You know how important your staff are to your operations, and that you cannot continue to grow your business without help. You also know that labor expense is a significant line item on your Profit & Loss statement.
In evaluating your labor force, consider this; how much in return is the company receiving for the amount the employees are being paid. If it is positive, congratulations! However, if not then you need to investigate because this represents negative cash flow.
Your Labor expense is made up of two parts:
- Amount paid to the employee – hourly, salary or commission, and benefits
- Efficiency or productivity
Amount Paid to the Employee
The costs associated with hourly employees are their rate per hour, markup for taxes and insurance, fringe benefits, and employee amenities. Each of the costs warrant scrutiny. Of the costs associated with payroll, only payroll taxes are inflexible. The rate per hour, fringe benefits, workers compensation insurance and amenities are all worth examining for cost-cutting measures.

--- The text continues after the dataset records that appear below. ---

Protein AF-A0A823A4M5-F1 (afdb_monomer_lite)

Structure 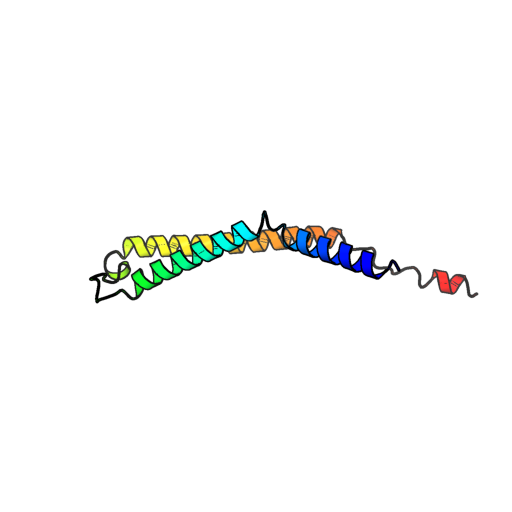(mmCIF, N/CA/C/O backbone):
data_AF-A0A823A4M5-F1
#
_entry.id   AF-A0A823A4M5-F1
#
loop_
_atom_site.group_PDB
_atom_site.id
_atom_site.type_symbol
_atom_site.label_atom_id
_atom_site.label_alt_id
_atom_site.label_comp_id
_atom_site.label_asym_id
_atom_site.label_entity_id
_atom_site.label_seq_id
_atom_site.pdbx_PDB_ins_code
_atom_site.Cartn_x
_atom_site.Cartn_y
_atom_site.Cartn_z
_atom_site.occupancy
_atom_site.B_iso_or_equiv
_atom_site.auth_seq_id
_atom_site.auth_comp_id
_atom_site.auth_asym_id
_atom_site.auth_atom_id
_atom_site.pdbx_PDB_model_num
ATOM 1 N N . MET A 1 1 ? 37.024 -35.475 -16.878 1.00 51.81 1 MET A N 1
ATOM 2 C CA . MET A 1 1 ? 36.753 -35.343 -15.428 1.00 51.81 1 MET A CA 1
ATOM 3 C C . MET A 1 1 ? 36.687 -33.862 -15.040 1.00 51.81 1 MET A C 1
ATOM 5 O O . MET A 1 1 ? 37.469 -33.427 -14.220 1.00 51.81 1 MET A O 1
ATOM 9 N N . GLY A 1 2 ? 35.806 -33.077 -15.679 1.00 59.62 2 GLY A N 1
ATOM 10 C CA . GLY A 1 2 ? 35.735 -31.617 -15.464 1.00 59.62 2 GLY A CA 1
ATOM 11 C C . GLY A 1 2 ? 34.370 -30.977 -15.751 1.00 59.62 2 GLY A C 1
ATOM 12 O O . GLY A 1 2 ? 34.214 -29.772 -15.606 1.00 59.62 2 GLY A O 1
ATOM 13 N N . ASP A 1 3 ? 33.371 -31.771 -16.147 1.00 59.06 3 ASP A N 1
ATOM 14 C CA . ASP A 1 3 ? 32.008 -31.287 -16.408 1.00 59.06 3 ASP A CA 1
ATOM 15 C C . ASP A 1 3 ? 31.153 -31.259 -15.124 1.00 59.06 3 ASP A C 1
ATOM 17 O O . ASP A 1 3 ? 30.438 -30.297 -14.848 1.00 59.06 3 ASP A O 1
ATOM 21 N N . ARG A 1 4 ? 31.337 -32.261 -14.249 1.00 61.28 4 ARG A N 1
ATOM 22 C CA . ARG A 1 4 ? 30.678 -32.331 -12.932 1.00 61.28 4 ARG 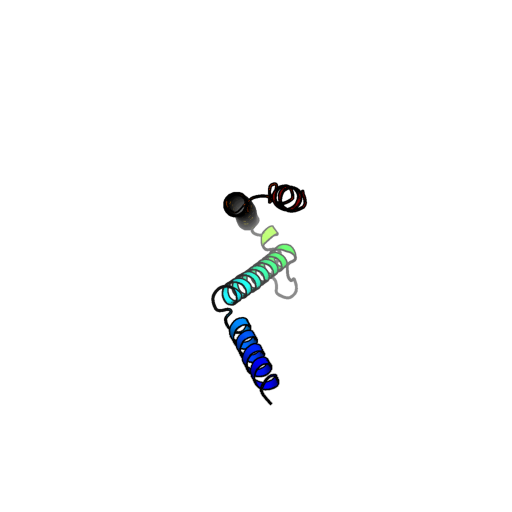A CA 1
ATOM 23 C C . ARG A 1 4 ? 31.084 -31.186 -11.999 1.00 61.28 4 ARG A C 1
ATOM 25 O O . ARG A 1 4 ? 30.235 -30.674 -11.275 1.00 61.28 4 ARG A O 1
ATOM 32 N N . ASP A 1 5 ? 32.337 -30.736 -12.065 1.00 67.25 5 ASP A N 1
ATOM 33 C CA . ASP A 1 5 ? 32.829 -29.623 -11.242 1.00 67.25 5 ASP A CA 1
ATOM 34 C C . ASP A 1 5 ? 32.226 -28.279 -11.683 1.00 67.25 5 ASP A C 1
ATOM 36 O O . ASP A 1 5 ? 31.903 -27.433 -10.845 1.00 67.25 5 ASP A O 1
ATOM 40 N N . LYS A 1 6 ? 31.967 -28.107 -12.991 1.00 68.88 6 LYS A N 1
ATOM 41 C CA . LYS A 1 6 ? 31.247 -26.937 -13.517 1.00 68.88 6 LYS A CA 1
ATOM 42 C C . LYS A 1 6 ? 29.794 -26.912 -13.053 1.00 68.88 6 LYS A C 1
ATOM 44 O O . LYS A 1 6 ? 29.315 -25.858 -12.638 1.00 68.88 6 LYS A O 1
ATOM 49 N N . GLN A 1 7 ? 29.105 -28.055 -13.068 1.00 64.69 7 GLN A N 1
ATOM 50 C CA . GLN A 1 7 ? 27.728 -28.127 -12.569 1.00 64.69 7 GLN A CA 1
ATOM 51 C C . GLN A 1 7 ? 27.631 -27.864 -11.063 1.00 64.69 7 GLN A C 1
ATOM 53 O O . GLN A 1 7 ? 26.724 -27.146 -10.640 1.00 64.69 7 GLN A O 1
ATOM 58 N N . ALA A 1 8 ? 28.571 -28.377 -10.264 1.00 73.38 8 ALA A N 1
ATOM 59 C CA . ALA A 1 8 ? 28.610 -28.126 -8.824 1.00 73.38 8 ALA A CA 1
ATOM 60 C C . ALA A 1 8 ? 28.840 -26.637 -8.506 1.00 73.38 8 ALA A C 1
ATOM 62 O O . ALA A 1 8 ? 28.116 -26.060 -7.692 1.00 73.38 8 ALA A O 1
ATOM 63 N N . GLY A 1 9 ? 29.783 -25.987 -9.200 1.00 72.50 9 GLY A N 1
ATOM 64 C CA . GLY A 1 9 ? 30.038 -24.551 -9.044 1.00 72.50 9 GLY A CA 1
ATOM 65 C C . GLY A 1 9 ? 28.853 -23.690 -9.482 1.00 72.50 9 GLY A C 1
ATOM 66 O O . GLY A 1 9 ? 28.467 -22.751 -8.785 1.00 72.50 9 GLY A O 1
ATOM 67 N N . GLN A 1 10 ? 28.217 -24.053 -10.598 1.00 73.38 10 GLN A N 1
ATOM 68 C CA . GLN A 1 10 ? 27.037 -23.359 -11.098 1.00 73.38 10 GLN A CA 1
ATOM 69 C C . GLN A 1 10 ? 25.863 -23.512 -10.116 1.00 73.38 10 GLN A C 1
ATOM 71 O O . GLN A 1 10 ? 25.267 -22.505 -9.744 1.00 73.38 10 GLN A O 1
ATOM 76 N N . GLN A 1 11 ? 25.582 -24.719 -9.605 1.00 71.62 11 GLN A N 1
ATOM 77 C CA . GLN A 1 11 ? 24.551 -24.941 -8.579 1.00 71.62 11 GLN A CA 1
ATOM 78 C C . GLN A 1 11 ? 24.774 -24.117 -7.305 1.00 71.62 11 GLN A C 1
ATOM 80 O O . GLN A 1 11 ? 23.804 -23.599 -6.748 1.00 71.62 11 GLN A O 1
ATOM 85 N N . GLN A 1 12 ? 26.020 -23.985 -6.845 1.00 75.44 12 GLN A N 1
ATOM 86 C CA . GLN A 1 12 ? 26.337 -23.201 -5.651 1.00 75.44 12 GLN A CA 1
ATOM 87 C C . GLN A 1 12 ? 26.102 -21.700 -5.888 1.00 75.44 12 GLN A C 1
ATOM 89 O O . GLN A 1 12 ? 25.440 -21.048 -5.088 1.00 75.44 12 GLN A O 1
ATOM 94 N N . LEU A 1 13 ? 26.498 -21.187 -7.057 1.00 73.69 13 LEU A N 1
ATOM 95 C CA . LEU A 1 13 ? 26.229 -19.812 -7.496 1.00 73.69 13 LEU A CA 1
ATOM 96 C C . LEU A 1 13 ? 24.730 -19.480 -7.577 1.00 73.69 13 LEU A C 1
ATOM 98 O O . LEU A 1 13 ? 24.326 -18.373 -7.214 1.00 73.69 13 LEU A O 1
ATOM 102 N N . TRP A 1 14 ? 23.890 -20.413 -8.040 1.00 71.00 14 TRP A N 1
ATOM 103 C CA . TRP A 1 14 ? 22.433 -20.227 -8.022 1.00 71.00 14 TRP A CA 1
ATOM 104 C C . TRP A 1 14 ? 21.881 -20.258 -6.598 1.00 71.00 14 TRP A C 1
ATOM 106 O O . TRP A 1 14 ? 21.022 -19.436 -6.290 1.00 71.00 14 TRP A O 1
ATOM 116 N N . LYS A 1 15 ? 22.382 -21.142 -5.722 1.00 72.25 15 LYS A N 1
ATOM 117 C CA . LYS A 1 15 ? 21.997 -21.173 -4.299 1.00 72.25 15 LYS A CA 1
ATOM 118 C C . LYS A 1 15 ? 22.354 -19.868 -3.593 1.00 72.25 15 LYS A C 1
ATOM 120 O O . LYS A 1 15 ? 21.482 -19.320 -2.928 1.00 72.25 15 LYS A O 1
ATOM 125 N N . ASP A 1 16 ? 23.551 -19.332 -3.812 1.00 69.38 16 ASP A N 1
ATOM 126 C CA . ASP A 1 16 ? 24.003 -18.060 -3.234 1.00 69.38 16 ASP A CA 1
ATOM 127 C C . ASP A 1 16 ? 23.208 -16.870 -3.796 1.00 69.38 16 ASP A C 1
ATOM 129 O O . ASP A 1 16 ? 22.817 -15.966 -3.059 1.00 69.38 16 ASP A O 1
ATOM 133 N N . ARG A 1 17 ? 22.856 -16.904 -5.089 1.00 62.88 17 ARG A N 1
ATOM 134 C CA . ARG A 1 17 ? 21.990 -15.895 -5.724 1.00 62.88 17 ARG A CA 1
ATOM 135 C C . ARG A 1 17 ? 20.528 -15.983 -5.256 1.00 62.88 17 ARG A C 1
ATOM 137 O O . ARG A 1 17 ? 19.891 -14.947 -5.084 1.00 62.88 17 ARG A O 1
ATOM 144 N N . LEU A 1 18 ? 20.008 -17.183 -4.986 1.00 65.12 18 LEU A N 1
ATOM 145 C CA . LEU A 1 18 ? 18.712 -17.419 -4.324 1.00 65.12 18 LEU A CA 1
ATOM 146 C C . LEU A 1 18 ? 18.742 -16.968 -2.848 1.00 65.12 18 LEU A C 1
ATOM 148 O O . LEU A 1 18 ? 17.735 -16.496 -2.310 1.00 65.12 18 LEU A O 1
ATOM 152 N N . HIS A 1 19 ? 19.909 -17.061 -2.204 1.00 62.12 19 HIS A N 1
ATOM 153 C CA . HIS A 1 19 ? 20.176 -16.587 -0.845 1.00 62.12 19 HIS A CA 1
ATOM 154 C C . HIS A 1 19 ? 20.552 -15.106 -0.737 1.00 62.12 19 HIS A C 1
ATOM 156 O O . HIS A 1 19 ? 20.778 -14.641 0.379 1.00 62.12 19 HIS A O 1
ATOM 162 N N . GLN A 1 20 ? 20.495 -14.338 -1.831 1.00 60.75 20 GLN A N 1
ATOM 163 C CA . GLN A 1 20 ? 20.657 -12.882 -1.821 1.00 60.75 20 GLN A CA 1
ATOM 164 C C . GLN A 1 20 ? 19.297 -12.167 -1.973 1.00 60.75 20 GLN A C 1
ATOM 166 O O . GLN A 1 20 ? 19.005 -11.559 -3.003 1.00 60.75 20 GLN A O 1
ATOM 171 N N . PRO A 1 21 ? 18.423 -12.191 -0.953 1.00 54.97 21 PRO A N 1
ATOM 172 C CA . PRO A 1 21 ? 17.090 -11.615 -1.032 1.00 54.97 21 PRO A CA 1
ATOM 173 C C . PRO A 1 21 ? 16.991 -10.191 -0.486 1.00 54.97 21 PRO A C 1
ATOM 175 O O . PRO A 1 21 ? 15.896 -9.712 -0.184 1.00 54.97 21 PRO A O 1
ATOM 178 N N . HIS A 1 22 ? 18.136 -9.552 -0.255 1.00 59.53 22 HIS A N 1
ATOM 179 C CA . HIS A 1 22 ? 18.298 -8.564 0.809 1.00 59.53 22 HIS A CA 1
ATOM 180 C C . HIS A 1 22 ? 17.507 -7.258 0.613 1.00 59.53 22 HIS A C 1
ATOM 182 O O . HIS A 1 22 ? 17.535 -6.394 1.482 1.00 59.53 22 HIS A O 1
ATOM 188 N N . ARG A 1 23 ? 16.783 -7.106 -0.505 1.00 59.88 23 ARG A N 1
ATOM 189 C CA . ARG A 1 23 ? 15.912 -5.950 -0.759 1.00 59.88 23 ARG A CA 1
ATOM 190 C C . ARG A 1 23 ? 14.423 -6.286 -0.767 1.00 59.88 23 ARG A C 1
ATOM 192 O O . ARG A 1 23 ? 13.640 -5.504 -0.251 1.00 59.88 23 ARG A O 1
ATOM 199 N N . THR A 1 24 ? 14.013 -7.428 -1.316 1.00 68.31 24 THR A N 1
ATOM 200 C CA . THR A 1 24 ? 12.584 -7.727 -1.523 1.00 68.31 24 THR A CA 1
ATOM 201 C C . THR A 1 24 ? 12.006 -8.718 -0.525 1.00 68.31 24 THR A C 1
ATOM 203 O O . THR A 1 24 ? 10.828 -8.586 -0.203 1.00 68.31 24 THR A O 1
ATOM 206 N N . ARG A 1 25 ? 12.785 -9.664 0.030 1.00 68.88 25 ARG A N 1
ATOM 207 C CA . ARG A 1 25 ? 12.223 -10.581 1.043 1.00 68.88 25 ARG A CA 1
ATOM 208 C C . ARG A 1 25 ? 11.797 -9.840 2.299 1.00 68.88 25 ARG A C 1
ATOM 210 O O . ARG A 1 25 ? 10.708 -10.091 2.789 1.00 68.88 25 ARG A O 1
ATOM 217 N N . VAL A 1 26 ? 12.618 -8.910 2.784 1.00 85.12 26 VAL A N 1
ATOM 218 C CA . VAL A 1 26 ? 12.300 -8.119 3.983 1.00 85.12 26 VAL A CA 1
ATOM 219 C C . VAL A 1 26 ? 10.996 -7.345 3.781 1.00 85.12 26 VAL A C 1
ATOM 221 O O . VAL A 1 26 ? 10.107 -7.419 4.618 1.00 85.12 26 VAL A O 1
ATOM 224 N N . VAL A 1 27 ? 10.838 -6.686 2.630 1.00 82.19 27 VAL A N 1
ATOM 225 C CA . VAL A 1 27 ? 9.614 -5.945 2.291 1.00 82.19 27 VAL A CA 1
ATOM 226 C C . VAL A 1 27 ? 8.410 -6.879 2.191 1.00 82.19 27 VAL A C 1
ATOM 228 O O . VAL A 1 27 ? 7.371 -6.576 2.763 1.00 82.19 27 VAL A O 1
ATOM 231 N N . ALA A 1 28 ? 8.542 -8.030 1.527 1.00 81.44 28 ALA A N 1
ATOM 232 C CA . ALA A 1 28 ? 7.458 -9.005 1.427 1.00 81.44 28 ALA A CA 1
ATOM 233 C C . ALA A 1 28 ? 7.016 -9.512 2.808 1.00 81.44 28 ALA A C 1
ATOM 235 O O . ALA A 1 28 ? 5.822 -9.525 3.092 1.00 81.44 28 ALA A O 1
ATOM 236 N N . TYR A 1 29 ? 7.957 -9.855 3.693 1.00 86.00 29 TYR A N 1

Stating the obvious, cutting wages is never well received. In a competitive labor market where employees can pick and choose where they want to work, the first thing they are attracted to is how much they are going to get paid. A reasonable wage must be offered to attract and retain a staff. Make sure the rate you are paying your employees is fair and competitive.
The second thing employees look for is the benefits offered, the perks.
- Health Insurance. Investigate and educate yourself on the options available. Be sure to periodically educate your employees on their health benefits. The many options may confuse some employees.
- Employee amenities. The work environment impacts safety and a comfortable place to work. This includes break areas, parking, commuting services, day-care services, good tools, safety gear, to name a few.
- Paid Time Off (PTO). Employees expect a reasonable policy for vacations, sick leave, maternity leave, bereavement time, and other times that are paid while not at work.
Efficiency and Productivity
To promote efficiency and productivity, examine the staff’s work environment. Do the employees have the tools they need to get their job done? Is the area clean and free of obstacles? Is the work flow well organized and documented? What obstacles are in the way from them being fully productive? And are employees free to suggest improvements in their work space to improve their ability to perform their duties?
Another strategy is to provide incentives based on productivity and quality of work. This works well in services industries, where those who are directly involved in projects for clients are rewarded for project completion, profitability, and customer satisfaction. When possible, base their bonuses on the gross profit made on the projects they worked directly on.
Though this does not provide additional cash flow in the short-term, it does provide substantial long-term benefits. It can create a culture in the company for those directly involved in production to be loyal to keeping costs at bay, deliver quality work, and on time.
Incentives such as these can help reduce employee turnover. A cost that is hidden in many companies is the expenses involved in bringing a new employee up to full capacity. Besides being an expense to the company that is not contributing as much to operations, a new employee infringes on the productivity of co-workers. Reducing the amount of employee turnover is a cost-saving measure, even in an environment where a new employee could be hired for a lesser salary or rate per hour.
There could also be additional employer taxes on the employee – in the U.S. a company’s Unemployment Insurance rates are based on turnover. And contributions to the fund must be made for each new employee until a limit is met.
When evaluating your labor costs, there is an exchange between what you are paying your employees and what they are delivering to the company’s profit and growth. The bottom line is to develop a culture that attracts ideal employees who want to work and want to stay. This comes from an environment where they are given a competitive wage, good benefits, a safe and productive workspace, and rewarding them in such a way that they feel they belong to a team. The expenses involved in these employee perks should be viewed as an investment in the workforce that will pay future dividends. In the long-term, there is cash-flow to be found through reducing training and onboarding costs, waste, and unnecessary expenses. Cash flow is also generated in an efficient and productive workplace, where employee pride promotes quality work.
Always remember, you cannot do it all yourself. And there are people who have the expertise and desire to do some of the tasks that bog you down. A well-trained workforce that works together toward the company’s objectives is the key to growth and profitability.